Not every 3-manifold is a graph manifold

Question

Surgery presentations

It is well known that any orientable closed 3-manifold $M$ has a surgery presentation, i.e. can be obtained by doing surgery on $\mathbb{S}^3$ on a link $L$. We can also construct a surgery diagram where the link has all unknotted components and two components are either unlinked or an Hopf link. Also we can require that if an unknot component $U_i$ is unlinked from $U_j$ for any $j\neq i$ then $U_i$ is unlinked from $\{U_j\}_{j\neq i}$. Therefore we can construct a surgery graph for $M$, where each unknot is a vertex and we have an edge between two vertices if they are linked.

Graph manifolds

These 3-manifolds are obtained by plumbing on a labelled graph. Given a graph we construct a $\mathbb{D}^2$ bundle over $\mathbb{S}^2$ for each vertex (with Euler class given by the label) and then we plumb* two of them whenever the two vertices are connected by an edge. In this way we get a 4-manifold with boundary $X$, the resulting graph manifold is the boundary $\partial X$.

Confusion

The $\mathbb{D}^2$ bundle over $\mathbb{S}^2$ of Euler characteristic $n$ has a surgery presentation given by the unknot labelled with $n$. Plumbing corresponds to link two unknots like the Hopf link, at least if we are plumbing on a graph which is a tree. Otherwise when we plumb on an edge that creates a cycle in the graph, then we have to link the two unknots like an Hopf like as before but also add another unknot like in this picture. (Before)

(After the move)

Now we can use Kirby moves to obtain from this a surgery graph with the properties mentioned above.

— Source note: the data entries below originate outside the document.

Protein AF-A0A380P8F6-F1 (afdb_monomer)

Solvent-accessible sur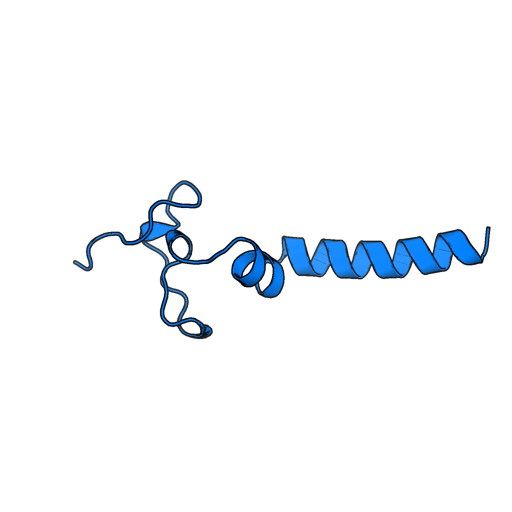face area (backbone atoms only — not comparable to full-atom values): 3399 Å² total; per-residue (Å²): 132,84,76,71,39,55,90,47,81,62,94,61,24,30,72,43,74,41,76,94,76,76,34,25,54,7,56,48,51,73,67,60,45,38,76,73,32,73,64,36,54,50,50,51,55,47,51,54,58,47,49,58,54,56,75,77,103

InterPro domains:
  IPR002637 RdgB/HAM1 [PF01725] (2-48)
  IPR002637 RdgB/HAM1 [PTHR11067] (3-51)
  IPR029001 Inosine triphosphate pyrophosphatase-like [G3DSA:3.90.950.10] (1-56)
  IPR029001 Inosine triphosphate pyrophosphatase-like [SSF52972] (3-52)

Mean predicted aligned error: 7.83 Å

Structure (mmCIF, N/CA/C/O backbone):
data_AF-A0A380P8F6-F1
#
_entry.id   AF-A0A380P8F6-F1
#
loop_
_atom_site.group_PDB
_atom_site.id
_atom_site.type_symbol
_atom_site.label_atom_id
_atom_site.label_alt_id
_atom_site.label_comp_id
_atom_site.label_asym_id
_atom_site.label_entity_id
_atom_site.label_seq_id
_atom_site.pdbx_PDB_ins_code
_atom_site.Cartn_x
_atom_site.Cartn_y
_atom_site.Cartn_z
_atom_site.occupancy
_atom_site.B_iso_or_equiv
_atom_site.auth_seq_id
_atom_site.auth_comp_id
_atom_site.auth_asym_id
_atom_site.auth_atom_id
_atom_site.pdbx_PDB_model_num
ATOM 1 N N . MET A 1 1 ? 11.979 -14.104 -19.186 1.00 52.28 1 MET A N 1
ATOM 2 C CA . MET A 1 1 ? 11.897 -13.298 -17.947 1.00 52.28 1 MET A CA 1
ATOM 3 C C . MET A 1 1 ? 11.161 -12.009 -18.279 1.00 52.28 1 MET A C 1
ATOM 5 O O . MET A 1 1 ? 11.463 -11.437 -19.318 1.00 52.28 1 MET A O 1
ATOM 9 N N . ARG A 1 2 ? 10.161 -11.596 -17.487 1.00 66.31 2 ARG A N 1
ATOM 10 C CA . ARG A 1 2 ? 9.549 -10.263 -17.644 1.00 66.31 2 ARG A CA 1
ATOM 11 C C . ARG A 1 2 ? 10.539 -9.238 -17.083 1.00 66.31 2 ARG A C 1
ATOM 13 O O . ARG A 1 2 ? 11.066 -9.468 -15.999 1.00 66.31 2 ARG A O 1
ATOM 20 N N . ALA A 1 3 ? 10.841 -8.186 -17.840 1.00 77.44 3 ALA A N 1
ATOM 21 C CA . ALA A 1 3 ? 11.684 -7.099 -17.347 1.00 77.44 3 ALA A CA 1
ATOM 22 C C . ALA A 1 3 ? 10.981 -6.391 -16.169 1.00 77.44 3 ALA A C 1
ATOM 24 O O . ALA A 1 3 ? 9.747 -6.316 -16.193 1.00 77.44 3 ALA A O 1
ATOM 25 N N . PRO A 1 4 ? 11.719 -5.903 -15.153 1.00 79.62 4 PRO A N 1
ATOM 26 C CA . PRO A 1 4 ? 11.150 -5.047 -14.114 1.00 79.62 4 PRO A CA 1
ATOM 27 C C . PRO A 1 4 ? 10.493 -3.817 -14.751 1.00 79.62 4 PRO A C 1
ATOM 2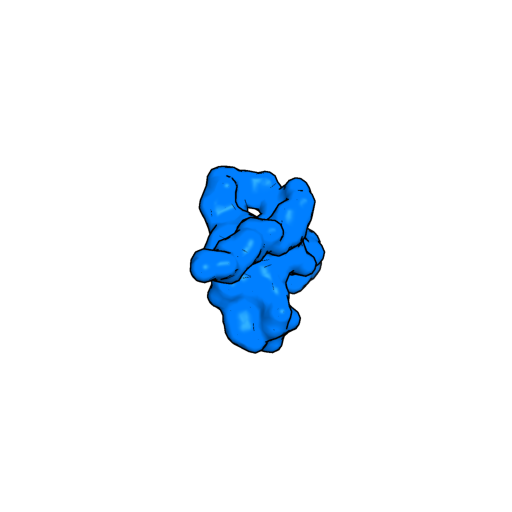9 O O . PRO A 1 4 ? 10.998 -3.295 -15.747 1.00 79.62 4 PRO A O 1
ATOM 32 N N . ARG A 1 5 ? 9.358 -3.372 -14.205 1.00 81.81 5 ARG A N 1
ATOM 33 C CA . ARG A 1 5 ? 8.627 -2.191 -14.697 1.00 81.81 5 ARG A CA 1
AT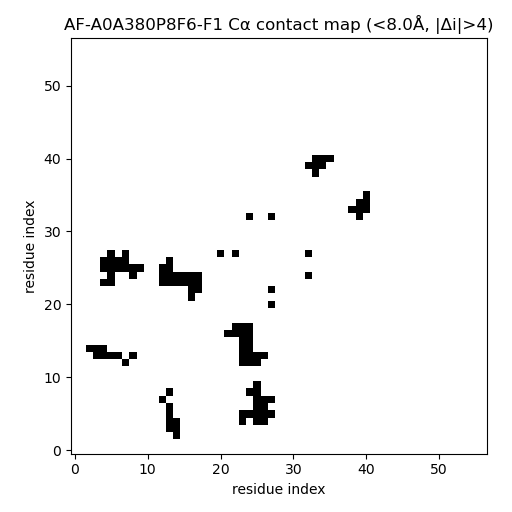OM 34 C C . ARG A 1 5 ? 8.237 -1.285 -13.538 1.00 81.81 5 ARG A C 1
ATOM 36 O O . ARG A 1 5 ? 7.893 -1.810 -12.482 1.00 81.81 5 ARG A O 1
ATOM 43 N N . GLY A 1 6 ? 8.248 0.026 -13.773 1.00 81.31 6 GLY A N 1
ATOM 44 C CA . GLY A 1 6 ? 7.989 1.059 -12.766 1.00 81.31 6 GLY A CA 1
ATOM 45 C C . GLY A 1 6 ? 9.270 1.605 -12.130 1.00 81.31 6 GLY A C 1
ATOM 46 O O . GLY A 1 6 ? 10.259 0.881 -12.011 1.00 81.31 6 GLY A O 1
ATOM 47 N N . GLU A 1 7 ? 9.247 2.885 -11.759 1.00 80.00 7 GLU A N 1
ATOM 48 C CA . GLU A 1 7 ? 10.385 3.609 -11.159 1.00 80.00 7 GLU A CA 1
ATOM 49 C C . GLU A 1 7 ? 10.165 3.939 -9.673 1.00 80.00 7 GLU A C 1
ATOM 51 O O . GLU A 1 7 ? 11.117 4.280 -8.973 1.00 80.00 7 GLU A O 1
ATOM 56 N N . ASP A 1 8 ? 8.931 3.793 -9.183 1.00 76.25 8 ASP A N 1
ATOM 57 C CA . ASP A 1 8 ? 8.551 4.091 -7.804 1.00 76.25 8 ASP A CA 1
ATOM 58 C C . ASP A 1 8 ? 8.620 2.851 -6.896 1.00 76.25 8 ASP A C 1
ATOM 60 O O . ASP A 1 8 ? 8.699 1.705 -7.338 1.00 76.25 8 ASP A O 1
ATOM 64 N N . GLY A 1 9 ? 8.562 3.065 -5.580 1.00 75.94 9 GLY A N 1
ATOM 65 C CA . GLY A 1 9 ? 8.584 1.981 -4.594 1.00 75.94 9 GLY A CA 1
ATOM 66 C C . GLY A 1 9 ? 9.992 1.608 -4.127 1.00 75.94 9 GLY A C 1
ATOM 67 O O . GLY A 1 9 ? 10.906 2.429 -4.141 1.00 75.94 9 GLY A O 1
ATOM 68 N N . PHE A 1 10 ? 10.162 0.393 -3.605 1.00 79.31 10 PHE A N 1
ATOM 69 C CA . PHE A 1 10 ? 11.446 -0.062 -3.061 1.00 79.31 10 PHE A CA 1
ATOM 70 C C . PHE A 1 10 ? 11.676 -1.560 -3.279 1.00 79.31 10 PHE A C 1
ATOM 72 O O . PHE A 1 10 ? 10.742 -2.347 -3.424 1.00 79.31 10 PHE A O 1
ATOM 79 N N . GLY A 1 11 ? 12.947 -1.972 -3.260 1.00 83.94 11 GLY A N 1
ATOM 80 C CA . GLY A 1 11 ? 13.336 -3.381 -3.293 1.00 83.94 11 GLY A CA 1
ATOM 81 C C . GLY A 1 11 ? 12.805 -4.116 -4.525 1.00 83.94 11 GLY A C 1
ATOM 82 O O . GLY A 1 11 ? 13.275 -3.898 -5.637 1.00 83.94 11 GLY A O 1
ATOM 83 N N . TYR A 1 12 ? 11.846 -5.015 -4.309 1.00 84.69 12 TYR A N 1
ATOM 84 C CA . TYR A 1 12 ? 11.324 -5.907 -5.343 1.00 84.69 12 TYR A CA 1
ATOM 85 C C . TYR A 1 12 ? 10.038 -5.406 -6.012 1.00 84.69 12 TYR A C 1
ATOM 87 O O . TYR A 1 12 ? 9.514 -6.106 -6.877 1.00 84.69 12 TYR A O 1
ATOM 95 N N . ASP A 1 13 ? 9.538 -4.219 -5.660 1.00 82.69 13 ASP A N 1
ATOM 96 C CA . ASP A 1 13 ? 8.295 -3.649 -6.203 1.00 82.69 13 ASP A CA 1
ATOM 97 C C . ASP A 1 13 ? 8.186 -3.729 -7.752 1.00 82.69 13 ASP A C 1
ATOM 99 O O . ASP A 1 13 ? 7.115 -4.105 -8.243 1.00 82.69 13 ASP A O 1
ATOM 103 N N . PRO A 1 14 ? 9.261 -3.516 -8.548 1.00 86.12 14 PRO A N 1
ATOM 104 C CA . PRO A 1 14 ? 9.207 -3.660 -10.010 1.00 86.12 14 PRO A CA 1
ATOM 105 C C . PRO A 1 14 ? 9.015 -5.092 -10.534 1.00 86.12 14 PRO A C 1
ATOM 107 O O . PRO A 1 14 ? 8.742 -5.280 -11.721 1.00 86.12 14 PRO A O 1
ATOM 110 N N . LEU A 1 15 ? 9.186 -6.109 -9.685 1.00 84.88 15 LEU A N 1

It seems to me that every 3-manifold that has a tree as surgery graph must be a graph manifold. In general, if the graph is not a tree maybe we will get a graph manifold, maybe not. How can we spot from the surgery graph of $M$ if it is a graph manifold? Does these kind of graphs have some particular feature?

*plumbing means identify two trivialized open set of the form $\mathbb{D}^2\times \mathbb{D}^2$by exchanging fiber with base.